A decisão foi reafirmada na quinta-feira (1/3) pela 1ª Turma do STJ e vale, por enquanto, para o estado do Rio de Janeiro. Mas consumidores de outros estados também podem se sentir convidados para recorrer à Justiça se forem impedidos de entrar nas salas com alimentos comprados fora do cinema.
Em seu voto, o relator, ministro Luiz Fux, considerou que, ao permitir ao consumidor que entre nas salas de projeção apenas com alimentos comprados na loja do cinema, o Cinemark impede a liberdade de escolha entre “produtos e serviços de qualidade satistafória e preços competitivos”.
Para o ministro, essa proibição só é permitida quando a atividade essencial da empresa é a venda de alimentos. Para o Cinemark, como o próprio cinema argumentou, a venda de alimentos é apenas um complemento do seu lucro, e não sua atividade-fim.
A iniciativa de coibir a prática foi do Procon do Rio de Janeiro, que aplicou multa à rede Cinemark. A empresa recorreu à Justiça, mas seu pedido foi negado em primeira e em segunda instâncias.

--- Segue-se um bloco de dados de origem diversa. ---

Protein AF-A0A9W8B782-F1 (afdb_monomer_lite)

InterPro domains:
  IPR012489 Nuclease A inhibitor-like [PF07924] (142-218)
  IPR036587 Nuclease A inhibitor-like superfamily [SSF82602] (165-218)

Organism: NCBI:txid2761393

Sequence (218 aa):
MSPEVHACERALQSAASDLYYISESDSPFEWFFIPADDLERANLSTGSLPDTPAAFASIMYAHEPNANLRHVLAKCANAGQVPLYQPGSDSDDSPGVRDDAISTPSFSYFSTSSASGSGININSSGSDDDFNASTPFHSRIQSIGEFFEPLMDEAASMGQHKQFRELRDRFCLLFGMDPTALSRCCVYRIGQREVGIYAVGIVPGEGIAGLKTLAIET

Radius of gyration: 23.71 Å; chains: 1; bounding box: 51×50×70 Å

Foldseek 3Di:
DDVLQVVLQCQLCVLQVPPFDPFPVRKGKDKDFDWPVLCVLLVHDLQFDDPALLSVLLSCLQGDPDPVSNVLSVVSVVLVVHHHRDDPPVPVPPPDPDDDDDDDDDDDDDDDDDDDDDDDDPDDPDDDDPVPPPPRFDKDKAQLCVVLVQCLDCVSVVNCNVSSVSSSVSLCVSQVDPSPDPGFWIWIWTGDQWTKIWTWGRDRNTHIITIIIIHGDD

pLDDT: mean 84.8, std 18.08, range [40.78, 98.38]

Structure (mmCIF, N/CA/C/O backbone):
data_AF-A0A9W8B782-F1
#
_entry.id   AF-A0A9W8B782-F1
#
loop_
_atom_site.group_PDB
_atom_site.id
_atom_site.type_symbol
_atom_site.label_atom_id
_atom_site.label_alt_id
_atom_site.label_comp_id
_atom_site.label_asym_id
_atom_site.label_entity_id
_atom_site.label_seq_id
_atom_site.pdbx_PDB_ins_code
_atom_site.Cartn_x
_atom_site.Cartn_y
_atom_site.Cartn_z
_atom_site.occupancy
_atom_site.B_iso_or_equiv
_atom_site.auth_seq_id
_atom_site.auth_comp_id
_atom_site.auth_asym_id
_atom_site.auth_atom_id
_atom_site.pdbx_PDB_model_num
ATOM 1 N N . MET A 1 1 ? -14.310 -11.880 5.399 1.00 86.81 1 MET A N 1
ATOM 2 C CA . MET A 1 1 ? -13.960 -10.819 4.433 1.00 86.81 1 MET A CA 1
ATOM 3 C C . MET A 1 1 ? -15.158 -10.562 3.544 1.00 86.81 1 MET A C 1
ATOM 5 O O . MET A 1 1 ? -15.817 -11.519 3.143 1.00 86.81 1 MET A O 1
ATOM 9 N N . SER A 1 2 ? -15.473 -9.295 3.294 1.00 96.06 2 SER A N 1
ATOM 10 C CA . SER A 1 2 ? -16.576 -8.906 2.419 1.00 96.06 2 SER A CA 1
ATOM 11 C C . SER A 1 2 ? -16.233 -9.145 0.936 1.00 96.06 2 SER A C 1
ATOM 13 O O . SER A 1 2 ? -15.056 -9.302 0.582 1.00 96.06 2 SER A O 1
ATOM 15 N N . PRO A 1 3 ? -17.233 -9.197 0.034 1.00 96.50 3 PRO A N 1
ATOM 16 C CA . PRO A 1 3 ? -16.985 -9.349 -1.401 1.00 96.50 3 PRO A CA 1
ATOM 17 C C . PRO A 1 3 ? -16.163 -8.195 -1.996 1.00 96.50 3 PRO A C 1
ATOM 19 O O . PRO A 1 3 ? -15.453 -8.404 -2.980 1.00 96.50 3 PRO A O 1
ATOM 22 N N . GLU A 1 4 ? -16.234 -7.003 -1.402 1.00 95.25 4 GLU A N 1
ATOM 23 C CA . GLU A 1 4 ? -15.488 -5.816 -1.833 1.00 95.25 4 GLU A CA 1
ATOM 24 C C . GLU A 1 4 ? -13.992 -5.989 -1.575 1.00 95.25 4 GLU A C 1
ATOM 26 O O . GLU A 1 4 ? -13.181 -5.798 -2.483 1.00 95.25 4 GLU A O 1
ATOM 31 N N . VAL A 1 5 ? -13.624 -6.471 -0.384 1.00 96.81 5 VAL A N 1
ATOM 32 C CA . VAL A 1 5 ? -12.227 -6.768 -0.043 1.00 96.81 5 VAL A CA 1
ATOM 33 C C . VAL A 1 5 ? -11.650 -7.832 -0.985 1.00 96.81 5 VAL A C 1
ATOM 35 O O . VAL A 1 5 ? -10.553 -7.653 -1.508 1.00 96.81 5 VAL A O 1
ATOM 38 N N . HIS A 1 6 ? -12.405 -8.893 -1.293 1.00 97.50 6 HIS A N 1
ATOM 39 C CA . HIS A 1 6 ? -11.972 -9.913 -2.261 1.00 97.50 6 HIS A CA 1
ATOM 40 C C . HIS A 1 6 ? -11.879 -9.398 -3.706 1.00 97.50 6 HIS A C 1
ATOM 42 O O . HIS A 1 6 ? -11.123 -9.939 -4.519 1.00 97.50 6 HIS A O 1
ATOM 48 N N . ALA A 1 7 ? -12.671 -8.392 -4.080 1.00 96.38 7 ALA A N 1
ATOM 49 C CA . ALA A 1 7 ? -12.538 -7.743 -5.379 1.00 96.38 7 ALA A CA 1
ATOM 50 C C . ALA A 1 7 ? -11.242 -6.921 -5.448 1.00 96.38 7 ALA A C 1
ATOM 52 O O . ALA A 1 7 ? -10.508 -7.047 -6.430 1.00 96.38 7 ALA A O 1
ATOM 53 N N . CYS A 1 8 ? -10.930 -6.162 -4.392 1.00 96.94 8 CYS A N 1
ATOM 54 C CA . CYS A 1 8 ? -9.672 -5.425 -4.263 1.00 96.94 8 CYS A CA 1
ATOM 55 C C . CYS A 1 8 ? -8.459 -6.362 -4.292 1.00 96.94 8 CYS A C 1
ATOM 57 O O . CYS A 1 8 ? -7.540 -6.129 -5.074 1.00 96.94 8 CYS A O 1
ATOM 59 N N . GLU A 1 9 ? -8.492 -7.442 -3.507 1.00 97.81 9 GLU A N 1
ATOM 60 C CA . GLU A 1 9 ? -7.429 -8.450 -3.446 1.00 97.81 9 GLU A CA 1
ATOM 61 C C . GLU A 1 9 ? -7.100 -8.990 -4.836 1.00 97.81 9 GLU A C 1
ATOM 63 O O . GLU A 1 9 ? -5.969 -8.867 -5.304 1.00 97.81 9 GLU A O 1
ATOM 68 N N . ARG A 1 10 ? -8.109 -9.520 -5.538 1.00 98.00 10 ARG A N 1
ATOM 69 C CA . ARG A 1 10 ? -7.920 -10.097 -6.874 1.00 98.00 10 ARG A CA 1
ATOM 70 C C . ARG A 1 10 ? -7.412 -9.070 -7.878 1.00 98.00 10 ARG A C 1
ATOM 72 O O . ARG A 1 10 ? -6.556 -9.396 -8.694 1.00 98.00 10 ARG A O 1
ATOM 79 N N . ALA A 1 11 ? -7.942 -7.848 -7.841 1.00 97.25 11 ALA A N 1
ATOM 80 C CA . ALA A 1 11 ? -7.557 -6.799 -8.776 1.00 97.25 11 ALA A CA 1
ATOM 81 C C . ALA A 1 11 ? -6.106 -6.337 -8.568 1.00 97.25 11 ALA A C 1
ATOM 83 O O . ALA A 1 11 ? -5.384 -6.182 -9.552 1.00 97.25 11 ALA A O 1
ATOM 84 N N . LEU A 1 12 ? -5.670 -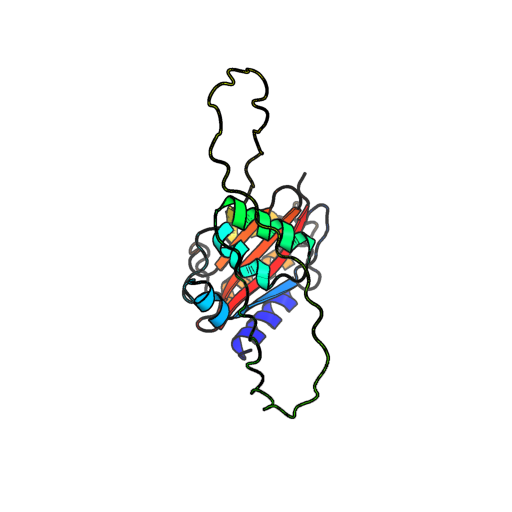6.149 -7.317 1.00 97.50 12 LEU A N 1
ATOM 85 C CA . LEU A 1 12 ? -4.294 -5.749 -7.018 1.00 97.50 12 LEU A CA 1
ATOM 86 C C . LEU A 1 12 ? -3.308 -6.900 -7.223 1.00 97.50 12 LEU A C 1
ATOM 88 O O . LEU A 1 12 ? -2.293 -6.695 -7.880 1.00 97.50 12 LEU A O 1
ATOM 92 N N . GLN A 1 13 ? -3.612 -8.110 -6.744 1.00 97.56 13 GLN A N 1
ATOM 93 C CA . GLN A 1 13 ? -2.747 -9.279 -6.944 1.00 97.56 13 GLN A CA 1
ATOM 94 C C . GLN A 1 13 ? -2.568 -9.608 -8.428 1.00 97.56 13 GLN A C 1
ATOM 96 O O . GLN A 1 13 ? -1.456 -9.890 -8.856 1.00 97.56 13 GLN A O 1
ATOM 101 N N . SER A 1 14 ? -3.634 -9.533 -9.234 1.00 97.62 14 SER A N 1
ATOM 102 C CA . SER A 1 14 ? -3.536 -9.788 -10.676 1.00 97.62 14 SER A CA 1
ATOM 103 C C . SER A 1 14 ? -2.717 -8.734 -11.418 1.00 97.62 14 SER A C 1
ATOM 105 O O . SER A 1 14 ? -2.149 -9.057 -12.452 1.00 97.62 14 SER A O 1
ATOM 107 N N . ALA A 1 15 ? -2.688 -7.484 -10.952 1.00 97.31 15 ALA A N 1
ATOM 108 C CA . ALA A 1 15 ? -1.862 -6.443 -11.565 1.00 97.31 15 ALA A CA 1
ATOM 109 C C . ALA A 1 15 ? -0.413 -6.481 -11.062 1.00 97.31 15 ALA A C 1
ATOM 111 O O . ALA A 1 15 ? 0.493 -6.022 -11.749 1.00 97.31 15 ALA A O 1
ATOM 112 N N . ALA A 1 16 ? -0.208 -7.022 -9.862 1.00 97.50 16 ALA A N 1
ATOM 113 C CA . ALA A 1 16 ? 1.089 -7.201 -9.230 1.00 97.50 16 ALA A CA 1
ATOM 114 C C . ALA A 1 16 ? 1.749 -8.552 -9.537 1.00 97.50 16 ALA A C 1
ATOM 116 O O . ALA A 1 16 ? 2.890 -8.775 -9.136 1.00 97.50 16 ALA A O 1
ATOM 117 N N . SER A 1 17 ? 1.057 -9.456 -10.236 1.00 95.88 17 SER A N 1
ATOM 118 C CA . SER A 1 17 ? 1.624 -10.743 -10.624 1.00 95.88 17 SER A CA 1
ATOM 119 C C . SER A 1 17 ? 2.846 -10.517 -11.507 1.00 95.88 17 SER A C 1
ATOM 121 O O . SER A 1 17 ? 2.763 -9.786 -12.493 1.00 95.88 17 SER A O 1
ATOM 123 N N . ASP A 1 18 ? 3.963 -11.143 -11.146 1.00 94.38 18 ASP A N 1
ATOM 124 C CA . ASP A 1 18 ? 5.255 -11.029 -11.833 1.00 94.38 18 ASP A CA 1
ATOM 125 C C . ASP A 1 18 ? 5.899 -9.626 -11.792 1.00 94.38 18 ASP A C 1
ATOM 127 O O . ASP A 1 18 ? 6.877 -9.379 -12.499 1.00 94.38 18 ASP A O 1
ATOM 131 N N . LEU A 1 19 ? 5.389 -8.712 -10.953 1.00 95.88 19 LEU A N 1
ATOM 132 C CA . LEU A 1 19 ? 6.039 -7.434 -10.664 1.00 95.88 19 LEU A CA 1
ATOM 133 C C . LEU A 1 19 ? 7.003 -7.566 -9.485 1.00 95.88 19 LEU A C 1
ATOM 135 O O . LEU A 1 19 ? 6.636 -8.029 -8.401 1.00 95.88 19 LEU A O 1
ATOM 139 N N . TYR A 1 20 ? 8.213 -7.053 -9.681 1.00 95.88 20 TYR A N 1
ATOM 140 C CA . TYR A 1 20 ? 9.248 -6.987 -8.653 1.00 95.88 20 TYR A CA 1
ATOM 141 C C . TYR A 1 20 ? 9.640 -5.540 -8.408 1.00 95.88 20 TYR A C 1
ATOM 143 O O . TYR A 1 20 ? 9.846 -4.775 -9.353 1.00 95.88 20 TYR A O 1
ATOM 151 N N . TYR A 1 21 ? 9.744 -5.150 -7.140 1.00 95.44 21 TYR A N 1
ATOM 152 C CA . TYR A 1 21 ? 10.198 -3.809 -6.810 1.00 95.44 21 TYR A CA 1
ATOM 153 C C . TYR A 1 21 ? 11.706 -3.680 -7.031 1.00 95.44 21 TYR A C 1
ATOM 155 O O . TYR A 1 21 ? 12.500 -4.447 -6.485 1.00 95.44 21 TYR A O 1
ATOM 163 N N . ILE A 1 22 ? 12.084 -2.672 -7.817 1.00 92.25 22 ILE A N 1
ATOM 164 C CA . ILE A 1 22 ? 13.454 -2.451 -8.279 1.00 92.25 22 ILE A CA 1
ATOM 165 C C . ILE A 1 22 ? 14.296 -1.938 -7.109 1.00 92.25 22 ILE A C 1
ATOM 167 O O . ILE A 1 22 ? 14.260 -0.762 -6.749 1.00 92.25 22 ILE A O 1
ATOM 171 N N . SER A 1 23 ? 15.018 -2.860 -6.485 1.00 93.06 23 SER A N 1
ATOM 172 C CA . SER A 1 23 ? 15.891 -2.651 -5.328 1.00 93.06 23 SER A CA 1
ATOM 173 C C . SER A 1 23 ? 16.911 -3.788 -5.275 1.00 93.06 23 SER A C 1
ATOM 175 O O . SER A 1 23 ? 16.798 -4.738 -6.043 1.00 93.06 23 SER A O 1
ATOM 177 N N . GLU A 1 24 ? 17.878 -3.759 -4.355 1.00 91.88 24 GLU A N 1
ATOM 178 C CA . GLU A 1 24 ? 18.865 -4.851 -4.277 1.00 91.88 24 GLU A CA 1
ATOM 179 C C . GLU A 1 24 ? 18.265 -6.211 -3.868 1.00 91.88 24 GLU A C 1
ATOM 181 O O . GLU A 1 24 ? 18.924 -7.238 -4.020 1.00 91.88 24 GLU A O 1
ATOM 186 N N . SER A 1 25 ? 17.041 -6.239 -3.326 1.00 88.69 25 SER A N 1
ATOM 187 C CA . SER A 1 25 ? 16.380 -7.466 -2.865 1.00 88.69 25 SER A CA 1
ATOM 188 C C . SER A 1 25 ? 15.458 -8.135 -3.884 1.00 88.69 25 SER A C 1
ATOM 190 O O . SER A 1 25 ? 15.003 -9.236 -3.585 1.00 88.69 25 SER A O 1
ATOM 192 N N . ASP A 1 26 ? 15.141 -7.490 -5.018 1.00 91.19 26 ASP A N 1
ATOM 193 C CA . ASP A 1 26 ? 14.162 -7.970 -6.014 1.00 91.19 26 ASP A CA 1
ATOM 194 C C . ASP A 1 26 ? 12.930 -8.641 -5.366 1.00 91.19 26 ASP A C 1
ATOM 196 O O . ASP A 1 26 ? 12.626 -9.813 -5.594 1.00 91.19 26 ASP A O 1
ATOM 200 N N . SER A 1 27 ? 12.236 -7.915 -4.482 1.00 94.75 27 SER A N 1
ATOM 201 C CA . SER A 1 27 ? 11.124 -8.471 -3.700 1.00 94.75 27 SER A CA 1
ATOM 202 C C . SER A 1 27 ? 9.793 -8.339 -4.454 1.00 94.75 27 SER A C 1
ATOM 204 O O . SER A 1 27 ? 9.523 -7.274 -5.025 1.00 94.75 27 SER A O 1
ATOM 206 N N . PRO A 1 28 ? 8.934 -9.378 -4.468 1.00 96.81 28 PRO A N 1
ATOM 207 C CA . PRO A 1 28 ? 7.606 -9.279 -5.061 1.00 96.81 28 PRO A CA 1
ATOM 208 C C . PRO A 1 28 ? 6.685 -8.382 -4.222 1.00 96.81 28 PRO A C 1
ATOM 210 O O . PRO A 1 28 ? 6.969 -8.044 -3.068 1.00 96.81 28 PRO A O 1
ATOM 213 N N . PHE A 1 29 ? 5.551 -8.001 -4.805 1.00 97.44 29 PHE A N 1
ATOM 214 C CA . PHE A 1 29 ? 4.463 -7.371 -4.064 1.00 97.44 29 PHE A CA 1
ATOM 215 C C . PHE A 1 29 ? 3.534 -8.428 -3.461 1.00 97.44 29 PHE A C 1
ATOM 217 O O . PHE A 1 29 ? 3.060 -9.329 -4.150 1.00 97.44 29 PHE A O 1
ATOM 224 N N . GLU A 1 30 ? 3.222 -8.277 -2.180 1.00 97.56 30 GLU A N 1
ATOM 225 C CA . GLU A 1 30 ? 2.337 -9.160 -1.428 1.00 97.56 30 GLU A CA 1
ATOM 226 C C . GLU A 1 30 ? 1.088 -8.409 -0.976 1.00 97.56 30 GLU A C 1
ATOM 228 O O . GLU A 1 30 ? 1.153 -7.264 -0.536 1.00 97.56 30 GLU A O 1
ATOM 233 N N . TRP A 1 31 ? -0.066 -9.061 -1.052 1.00 97.88 31 TRP A N 1
ATOM 234 C CA . TRP A 1 31 ? -1.316 -8.503 -0.547 1.00 97.88 31 TRP A CA 1
ATOM 235 C C . TRP A 1 31 ? -1.370 -8.506 0.981 1.00 97.88 31 TRP A C 1
ATOM 237 O O . TRP A 1 31 ? -0.894 -9.437 1.633 1.00 97.88 31 TRP A O 1
ATOM 247 N N . PHE A 1 32 ? -2.020 -7.492 1.551 1.00 98.38 32 PHE A N 1
ATOM 248 C CA . PHE A 1 32 ? -2.410 -7.493 2.954 1.00 98.38 32 PHE A CA 1
ATOM 249 C C . PHE A 1 32 ? -3.726 -6.745 3.189 1.00 98.38 32 PHE A C 1
ATOM 251 O O . PHE A 1 32 ? -4.172 -5.935 2.371 1.00 98.38 32 PHE A O 1
ATOM 258 N N . PHE A 1 33 ? -4.328 -7.011 4.347 1.00 98.06 33 PHE A N 1
ATOM 259 C CA . PHE A 1 33 ? -5.557 -6.376 4.803 1.00 98.06 33 PHE A CA 1
ATOM 260 C C . PHE A 1 33 ? -5.541 -6.206 6.328 1.00 98.06 33 PHE A C 1
ATOM 262 O O . PHE A 1 33 ? -5.176 -7.137 7.046 1.00 98.06 33 PHE A O 1
ATOM 269 N N . ILE A 1 34 ? -5.949 -5.028 6.798 1.00 97.88 34 ILE A N 1
ATOM 270 C CA . ILE A 1 34 ? -6.142 -4.668 8.205 1.00 97.88 34 ILE A CA 1
ATOM 271 C C . ILE A 1 34 ? -7.638 -4.358 8.394 1.00 97.88 34 ILE A C 1
ATOM 273 O O . ILE A 1 34 ? -8.102 -3.338 7.873 1.00 97.88 34 ILE A O 1
ATOM 277 N N . PRO A 1 35 ? -8.396 -5.212 9.102 1.00 97.62 35 PRO A N 1
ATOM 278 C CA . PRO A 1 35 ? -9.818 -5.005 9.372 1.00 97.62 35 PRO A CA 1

Agora, o STJ manteve a multa administrativa.
RECURSO ESPECIAL Nº 744.602 — RJ (2005/0067467-0)
RELATÓRIO
O EXMO. SR. MINISTRO LUIZ FUX (Relator): Trata-se de Recurso Especial interposto por CINEMARK BRASIL S/A interposto pelo art. 105, III, "a", do permissivo constitucional contra acórdão proferido pelo Tribunal de Justiça do Estado do Rio de Janeiro, assim ementado:
“ADMINISTRATIVO — APLICAÇÃO DE SANÇÃO PECUNIÁRIA POR OFENSA AO CÓDIGO DE DEFESA DO CONSUMIDOR — OPERAÇÃO DENOMINADA ‘VENDA CASADA’ EM CINEMAS — VEDAÇÃO DE CONSUMO DE ALIMENTOS ADQUIRIDOS FORA DAS CASAS DE EXIBIÇÃO DE FILMES — VIOLAÇÃO EVIDENTE DA CONSUMERISTA — DESPROVIMENTO DO APELO”.

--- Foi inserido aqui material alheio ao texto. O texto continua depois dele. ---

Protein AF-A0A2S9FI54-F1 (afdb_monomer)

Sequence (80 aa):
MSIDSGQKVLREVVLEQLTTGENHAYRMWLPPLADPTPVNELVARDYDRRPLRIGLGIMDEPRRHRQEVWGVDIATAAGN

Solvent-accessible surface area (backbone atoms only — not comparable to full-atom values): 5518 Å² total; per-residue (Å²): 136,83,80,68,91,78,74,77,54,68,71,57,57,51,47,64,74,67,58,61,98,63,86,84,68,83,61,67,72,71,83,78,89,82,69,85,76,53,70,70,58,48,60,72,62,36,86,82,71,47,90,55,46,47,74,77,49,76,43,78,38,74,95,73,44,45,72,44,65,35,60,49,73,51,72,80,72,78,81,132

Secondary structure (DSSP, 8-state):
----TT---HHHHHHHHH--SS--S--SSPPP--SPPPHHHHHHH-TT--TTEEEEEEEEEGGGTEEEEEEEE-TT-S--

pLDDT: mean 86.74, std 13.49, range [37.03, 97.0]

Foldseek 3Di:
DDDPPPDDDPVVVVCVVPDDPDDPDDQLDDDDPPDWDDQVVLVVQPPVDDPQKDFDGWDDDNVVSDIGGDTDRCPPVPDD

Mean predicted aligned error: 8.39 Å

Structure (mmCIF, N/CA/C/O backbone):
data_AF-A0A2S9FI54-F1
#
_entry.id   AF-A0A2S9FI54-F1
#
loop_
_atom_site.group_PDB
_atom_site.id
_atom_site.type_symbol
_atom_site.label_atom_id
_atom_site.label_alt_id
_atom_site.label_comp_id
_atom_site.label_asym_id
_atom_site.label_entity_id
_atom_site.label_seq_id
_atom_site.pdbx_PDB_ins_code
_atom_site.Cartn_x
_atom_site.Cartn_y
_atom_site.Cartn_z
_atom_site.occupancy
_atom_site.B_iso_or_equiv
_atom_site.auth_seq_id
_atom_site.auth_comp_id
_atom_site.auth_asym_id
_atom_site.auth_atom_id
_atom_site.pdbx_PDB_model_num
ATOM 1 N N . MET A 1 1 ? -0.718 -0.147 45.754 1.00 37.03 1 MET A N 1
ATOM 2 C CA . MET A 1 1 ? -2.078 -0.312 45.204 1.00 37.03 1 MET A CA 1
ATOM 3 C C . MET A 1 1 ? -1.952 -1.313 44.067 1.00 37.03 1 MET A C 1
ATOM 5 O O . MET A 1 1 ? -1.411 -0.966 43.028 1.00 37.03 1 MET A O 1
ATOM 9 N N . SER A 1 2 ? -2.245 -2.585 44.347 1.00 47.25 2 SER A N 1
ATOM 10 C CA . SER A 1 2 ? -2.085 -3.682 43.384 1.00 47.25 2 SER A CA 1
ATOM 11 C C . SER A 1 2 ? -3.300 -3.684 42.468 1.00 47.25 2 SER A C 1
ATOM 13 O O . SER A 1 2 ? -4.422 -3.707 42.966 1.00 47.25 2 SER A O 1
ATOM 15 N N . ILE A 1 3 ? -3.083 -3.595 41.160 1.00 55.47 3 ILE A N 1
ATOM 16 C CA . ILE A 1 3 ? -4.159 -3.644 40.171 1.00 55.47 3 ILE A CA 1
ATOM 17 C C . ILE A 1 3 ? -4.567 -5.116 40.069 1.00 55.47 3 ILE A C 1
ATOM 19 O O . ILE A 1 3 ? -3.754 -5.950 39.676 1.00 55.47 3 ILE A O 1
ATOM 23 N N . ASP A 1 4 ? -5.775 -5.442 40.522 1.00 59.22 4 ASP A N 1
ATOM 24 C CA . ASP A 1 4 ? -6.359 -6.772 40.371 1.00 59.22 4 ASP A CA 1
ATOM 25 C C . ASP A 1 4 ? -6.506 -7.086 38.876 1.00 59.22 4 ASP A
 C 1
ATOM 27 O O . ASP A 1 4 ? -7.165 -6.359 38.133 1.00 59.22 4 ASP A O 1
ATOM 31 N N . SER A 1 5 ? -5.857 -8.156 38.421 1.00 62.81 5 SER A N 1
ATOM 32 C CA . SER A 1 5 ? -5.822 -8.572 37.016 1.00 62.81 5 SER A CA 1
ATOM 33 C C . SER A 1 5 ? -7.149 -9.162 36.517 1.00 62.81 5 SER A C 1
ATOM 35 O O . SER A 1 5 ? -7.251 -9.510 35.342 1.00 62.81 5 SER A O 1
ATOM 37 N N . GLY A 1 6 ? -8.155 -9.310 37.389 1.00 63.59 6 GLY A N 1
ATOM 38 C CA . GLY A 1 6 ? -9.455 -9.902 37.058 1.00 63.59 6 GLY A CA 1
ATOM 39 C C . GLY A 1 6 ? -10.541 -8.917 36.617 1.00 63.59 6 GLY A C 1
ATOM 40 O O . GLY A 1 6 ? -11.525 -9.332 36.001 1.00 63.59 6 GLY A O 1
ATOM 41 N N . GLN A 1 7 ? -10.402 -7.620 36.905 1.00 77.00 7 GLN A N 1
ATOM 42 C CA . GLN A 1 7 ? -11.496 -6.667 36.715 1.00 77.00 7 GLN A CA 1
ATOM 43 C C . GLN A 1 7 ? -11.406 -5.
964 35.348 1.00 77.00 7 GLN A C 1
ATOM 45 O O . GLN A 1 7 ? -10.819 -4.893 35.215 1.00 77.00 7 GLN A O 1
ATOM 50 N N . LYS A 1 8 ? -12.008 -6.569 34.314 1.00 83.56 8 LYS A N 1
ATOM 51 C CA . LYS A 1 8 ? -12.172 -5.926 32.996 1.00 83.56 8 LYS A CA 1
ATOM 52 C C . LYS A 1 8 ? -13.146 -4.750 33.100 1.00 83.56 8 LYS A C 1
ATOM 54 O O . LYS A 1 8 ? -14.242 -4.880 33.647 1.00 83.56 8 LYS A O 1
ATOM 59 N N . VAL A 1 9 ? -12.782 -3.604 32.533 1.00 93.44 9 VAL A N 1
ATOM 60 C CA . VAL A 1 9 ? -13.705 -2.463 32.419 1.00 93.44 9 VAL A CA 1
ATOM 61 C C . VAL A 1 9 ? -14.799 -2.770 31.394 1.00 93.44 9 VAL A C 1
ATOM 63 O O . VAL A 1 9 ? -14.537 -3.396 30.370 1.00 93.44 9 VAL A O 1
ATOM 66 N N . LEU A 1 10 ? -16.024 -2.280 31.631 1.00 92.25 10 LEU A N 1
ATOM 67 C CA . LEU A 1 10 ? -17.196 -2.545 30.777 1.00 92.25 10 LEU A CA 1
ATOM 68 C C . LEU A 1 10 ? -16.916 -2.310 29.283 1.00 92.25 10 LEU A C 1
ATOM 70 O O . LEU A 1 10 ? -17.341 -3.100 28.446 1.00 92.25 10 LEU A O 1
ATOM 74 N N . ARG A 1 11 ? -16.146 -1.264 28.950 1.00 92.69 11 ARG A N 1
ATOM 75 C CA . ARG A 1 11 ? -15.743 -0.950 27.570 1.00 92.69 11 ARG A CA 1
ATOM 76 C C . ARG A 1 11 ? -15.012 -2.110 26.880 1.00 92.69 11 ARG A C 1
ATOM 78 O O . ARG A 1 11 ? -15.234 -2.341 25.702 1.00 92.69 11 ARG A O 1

Em face do acórdão retro foram opostos embargos de declaração, pela ora recorrente, que restaram rejeitados ante a ausência de omissão, contradição, obscuridade ou erro material, assim ementado:
“EMBARGOS DE DECLARAÇÃO — RECURSO CALCADO EM INDAGAÇÕES SOBRE O ENTENDIMENTO DO COLEGIADO — ACÓRDÃO PROFERIDO COM SUPORTE EM EXAME DA PROVA NA LEI Nº 8078/90 QUE REGE O DIREITO DO CONSUMIDOR — INEXISTÊNCIA DE OMISSÃO, CONTRADIÇÃO OU OBSCURIDADE NO JULGADO — REJEIÇÃO DOS EMBARGOS”.
Noticiam os autos que CINEMARK BRASIL S/A ajuizou ação anulatória em face do ESTADO DO RIO DE JANEIRO objetivando a anulação do Auto de Infração nº 616, aplicada por fiscais do PROCON estadual, que lavraram a multa sob o fundamento de que a ora recorrente, ao proibir o consumo de gêneros alimentícios no interior das salas de projeção, salvo quando adquiridos em suas dependências, praticou a chamada ‘venda casada’, infringindo, assim, o artigo 39, I, do Código de Defesa do Consumidor.
O juízo de primeira instância negou provimento ao pleito da autora, razão pelo qual foi interposto recurso de apelação.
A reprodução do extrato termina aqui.